* _WHAT YOU WILL DO_:
Please start at the first line of the records beneath and quote each line exactly, ending with the line containing "ATOM 20 N N".

-------

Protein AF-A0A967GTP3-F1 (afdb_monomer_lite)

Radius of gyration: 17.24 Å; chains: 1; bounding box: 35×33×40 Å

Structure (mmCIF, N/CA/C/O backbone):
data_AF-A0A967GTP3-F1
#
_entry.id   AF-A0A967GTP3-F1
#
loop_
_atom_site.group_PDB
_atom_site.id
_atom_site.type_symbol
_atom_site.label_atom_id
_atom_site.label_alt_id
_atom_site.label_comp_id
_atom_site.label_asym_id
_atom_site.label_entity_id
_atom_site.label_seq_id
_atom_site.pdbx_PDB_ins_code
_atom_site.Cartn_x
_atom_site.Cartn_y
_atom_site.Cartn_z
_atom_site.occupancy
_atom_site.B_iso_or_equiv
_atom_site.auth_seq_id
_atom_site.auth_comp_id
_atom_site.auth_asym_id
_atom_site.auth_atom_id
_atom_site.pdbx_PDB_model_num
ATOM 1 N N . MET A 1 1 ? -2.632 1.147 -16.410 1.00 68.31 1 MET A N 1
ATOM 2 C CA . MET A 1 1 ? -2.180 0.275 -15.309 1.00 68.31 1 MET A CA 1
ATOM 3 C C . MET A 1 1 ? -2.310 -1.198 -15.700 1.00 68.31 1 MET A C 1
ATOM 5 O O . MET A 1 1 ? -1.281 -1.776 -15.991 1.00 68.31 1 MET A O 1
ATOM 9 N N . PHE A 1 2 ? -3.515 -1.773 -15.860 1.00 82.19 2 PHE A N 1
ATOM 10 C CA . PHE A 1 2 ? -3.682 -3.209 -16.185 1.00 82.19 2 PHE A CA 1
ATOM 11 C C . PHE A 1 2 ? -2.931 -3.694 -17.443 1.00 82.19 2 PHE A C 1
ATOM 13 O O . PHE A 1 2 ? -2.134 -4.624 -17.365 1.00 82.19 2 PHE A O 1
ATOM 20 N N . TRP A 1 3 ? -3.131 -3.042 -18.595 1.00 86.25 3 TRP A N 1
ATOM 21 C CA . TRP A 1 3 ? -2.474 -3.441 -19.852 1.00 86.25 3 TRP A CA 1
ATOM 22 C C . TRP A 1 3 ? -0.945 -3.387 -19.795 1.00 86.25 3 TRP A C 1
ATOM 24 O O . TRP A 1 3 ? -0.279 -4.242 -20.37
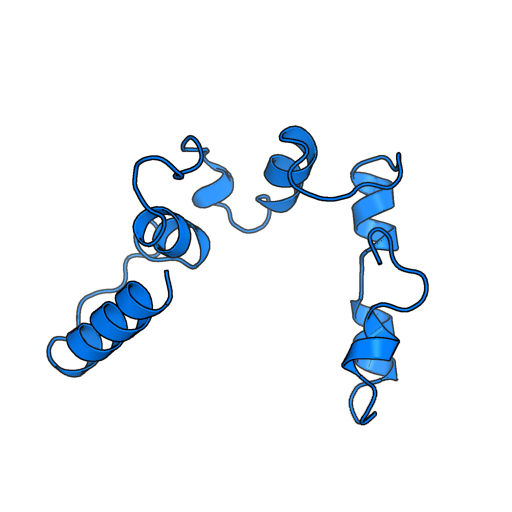6 1.00 86.25 3 TRP A O 1
ATOM 34 N N . GLU A 1 4 ? -0.388 -2.424 -19.060 1.00 84.12 4 GLU A N 1
ATOM 35 C CA . GLU A 1 4 ? 1.061 -2.302 -18.868 1.00 84.12 4 GLU A CA 1
ATOM 36 C C . GLU A 1 4 ? 1.608 -3.483 -18.056 1.00 84.12 4 GLU A C 1
ATOM 38 O O . GLU A 1 4 ? 2.649 -4.052 -18.391 1.00 84.12 4 GLU A O 1
ATOM 43 N N . THR A 1 5 ? 0.874 -3.901 -17.020 1.00 83.44 5 THR A N 1
ATOM 44 C CA . THR A 1 5 ? 1.213 -5.075 -16.210 1.00 83.44 5 THR A CA 1
ATOM 45 C C . THR A 1 5 ? 1.210 -6.345 -17.062 1.00 83.44 5 THR A C 1
ATOM 47 O O . THR A 1 5 ? 2.204 -7.069 -17.066 1.00 83.44 5 THR A O 1
ATOM 50 N N . VAL A 1 6 ? 0.148 -6.583 -17.844 1.00 89.75 6 VAL A N 1
ATOM 51 C CA . VAL A 1 6 ? 0.046 -7.749 -18.746 1.00 89.75 6 VAL A CA 1
ATOM 52 C C . VAL A 1 6 ? 1.169 -7.743 -19.786 1.00 89.75 6 VAL A C 1
ATOM 54 O O . VAL A 1 6 ? 1.827 -8.760 -19.999 1.00 89.75 6 VAL A O 1
ATOM 57 N N . THR A 1 7 ? 1.443 -6.588 -20.394 1.00 90.00 7 THR A N 1
ATOM 58 C CA . THR A 1 7 ? 2.526 -6.430 -21.377 1.00 90.00 7 THR A CA 1
ATOM 59 C C . THR A 1 7 ? 3.888 -6.745 -20.759 1.00 90.00 7 THR A C 1
ATOM 61 O O . THR A 1 7 ? 4.679 -7.489 -21.340 1.00 90.00 7 THR A O 1
ATOM 64 N N . THR A 1 8 ? 4.147 -6.237 -19.551 1.00 86.12 8 THR A N 1
ATOM 65 C CA . THR A 1 8 ? 5.386 -6.512 -18.812 1.00 86.12 8 THR A CA 1
ATOM 66 C C . THR A 1 8 ? 5.524 -8.001 -18.499 1.00 86.12 8 THR A C 1
ATOM 68 O O . THR A 1 8 ? 6.587 -8.571 -18.729 1.00 86.12 8 THR A O 1
ATOM 71 N N . MET A 1 9 ? 4.455 -8.650 -18.028 1.00 88.69 9 MET A N 1
ATOM 72 C CA . MET A 1 9 ? 4.453 -10.083 -17.712 1.00 88.69 9 MET A CA 1
ATOM 73 C C . MET A 1 9 ? 4.709 -10.952 -18.949 1.00 88.69 9 MET A C 1
ATOM 75 O O . MET A 1 9 ? 5.569 -11.829 -18.905 1.00 88.69 9 MET A O 1
ATOM 79 N N . ASN A 1 10 ? 4.035 -10.675 -20.069 1.00 94.69 10 ASN A N 1
ATOM 80 C CA . ASN A 1 10 ? 4.255 -11.400 -21.324 1.00 94.69 10 ASN A CA 1
ATOM 81 C C . ASN A 1 10 ? 5.699 -11.243 -21.815 1.00 94.69 10 ASN A C 1
ATOM 83 O O . ASN A 1 10 ? 6.338 -12.220 -22.198 1.00 94.69 10 ASN A O 1
ATOM 87 N N . ARG A 1 11 ? 6.262 -10.032 -21.721 1.00 91.56 11 ARG A N 1
ATOM 88 C CA . ARG A 1 11 ? 7.660 -9.794 -22.093 1.00 91.56 11 ARG A CA 1
ATOM 89 C C . ARG A 1 11 ? 8.639 -10.546 -21.194 1.00 91.56 11 ARG A C 1
ATOM 91 O O . ARG A 1 11 ? 9.633 -11.049 -21.701 1.00 91.56 11 ARG A O 1
ATOM 98 N N . LEU A 1 12 ? 8.369 -10.624 -19.889 1.00 90.62 12 LEU A N 1
ATOM 99 C CA . LEU A 1 12 ? 9.189 -11.381 -18.936 1.00 90.62 12 LEU A CA 1
ATOM 100 C C . LEU A 1 12 ? 9.149 -12.889 -19.193 1.00 90.62 12 LEU A C 1
ATOM 102 O O . LEU A 1 12 ? 10.159 -13.553 -18.975 1.00 90.62 12 LEU A O 1
ATOM 106 N N . ARG A 1 13 ? 8.013 -13.415 -19.670 1.00 93.62 13 ARG A N 1
ATOM 107 C CA . ARG A 1 13 ? 7.880 -14.818 -20.086 1.00 93.62 13 ARG A CA 1
ATOM 108 C C . ARG A 1 13 ? 8.823 -15.143 -21.241 1.00 93.62 13 ARG A C 1
ATOM 110 O O . ARG A 1 13 ? 9.516 -16.152 -21.192 1.00 93.62 13 ARG A O 1
ATOM 117 N N . ASP A 1 14 ? 8.834 -14.291 -22.263 1.00 96.75 14 ASP A N 1
ATOM 118 C CA . ASP A 1 14 ? 9.603 -14.541 -23.485 1.00 96.75 14 ASP A CA 1
ATOM 119 C C . ASP A 1 14 ? 11.081 -14.133 -23.335 1.00 96.75 14 ASP A C 1
ATOM 121 O O . ASP A 1 14 ? 11.959 -14.729 -23.950 1.00 96.75 14 ASP A O 1
ATOM 125 N N . ASN A 1 15 ? 11.367 -13.109 -22.523 1.00 94.12 15 ASN A N 1
ATOM 126 C CA . ASN A 1 15 ? 12.701 -12.553 -22.296 1.00 94.12 15 ASN A CA 1
ATOM 127 C C . ASN A 1 15 ? 12.926 -12.308 -20.792 1.00 94.12 15 ASN A C 1
ATOM 129 O O . ASN A 1 15 ? 12.711 -11.184 -20.309 1.00 94.12 15 ASN A O 1
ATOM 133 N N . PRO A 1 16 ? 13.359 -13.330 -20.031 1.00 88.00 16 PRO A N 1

-------

* _PROBLEM SOLUTION_:
Protein AF-A0A967GTP3-F1 (afdb_monomer_lite)

Radius of gyration: 17.24 Å; chains: 1; bounding box: 35×33×40 Å

Structure (mmCIF, N/CA/C/O backbone):
data_AF-A0A967GTP3-F1
#
_entry.id   AF-A0A967GTP3-F1
#
loop_
_atom_site.group_PDB
_atom_site.id
_atom_site.type_symbol
_atom_site.label_atom_id
_atom_site.label_alt_id
_atom_site.label_comp_id
_atom_site.label_asym_id
_atom_site.label_entity_id
_atom_site.label_seq_id
_atom_site.pdbx_PDB_ins_code
_atom_site.Cartn_x
_atom_site.Cartn_y
_atom_site.Cartn_z
_atom_site.occupancy
_atom_site.B_iso_or_equiv
_atom_site.auth_seq_id
_atom_site.auth_comp_id
_atom_site.auth_asym_id
_atom_site.auth_atom_id
_atom_site.pdbx_PDB_model_num
ATOM 1 N N . MET A 1 1 ? -2.632 1.147 -16.410 1.00 68.31 1 MET A N 1
ATOM 2 C CA . MET A 1 1 ? -2.180 0.275 -15.309 1.00 68.31 1 MET A CA 1
ATOM 3 C C . MET A 1 1 ? -2.310 -1.198 -15.700 1.00 68.31 1 MET A C 1
ATOM 5 O O . MET A 1 1 ? -1.281 -1.776 -15.991 1.00 68.31 1 MET A O 1
ATOM 9 N N . PHE A 1 2 ? -3.515 -1.773 -15.860 1.00 82.19 2 PHE A N 1
ATOM 10 C CA . PHE A 1 2 ? -3.682 -3.209 -16.185 1.00 82.19 2 PHE A CA 1
ATOM 11 C C . PHE A 1 2 ? -2.931 -3.694 -17.443 1.00 82.19 2 PHE A C 1
ATOM 13 O O . PHE A 1 2 ? -2.134 -4.624 -17.365 1.00 82.19 2 PHE A O 1
ATOM 20 N N . TRP A 1 3 ? -3.131 -3.042 -18.595 1.00 86.25 3 TRP A N 1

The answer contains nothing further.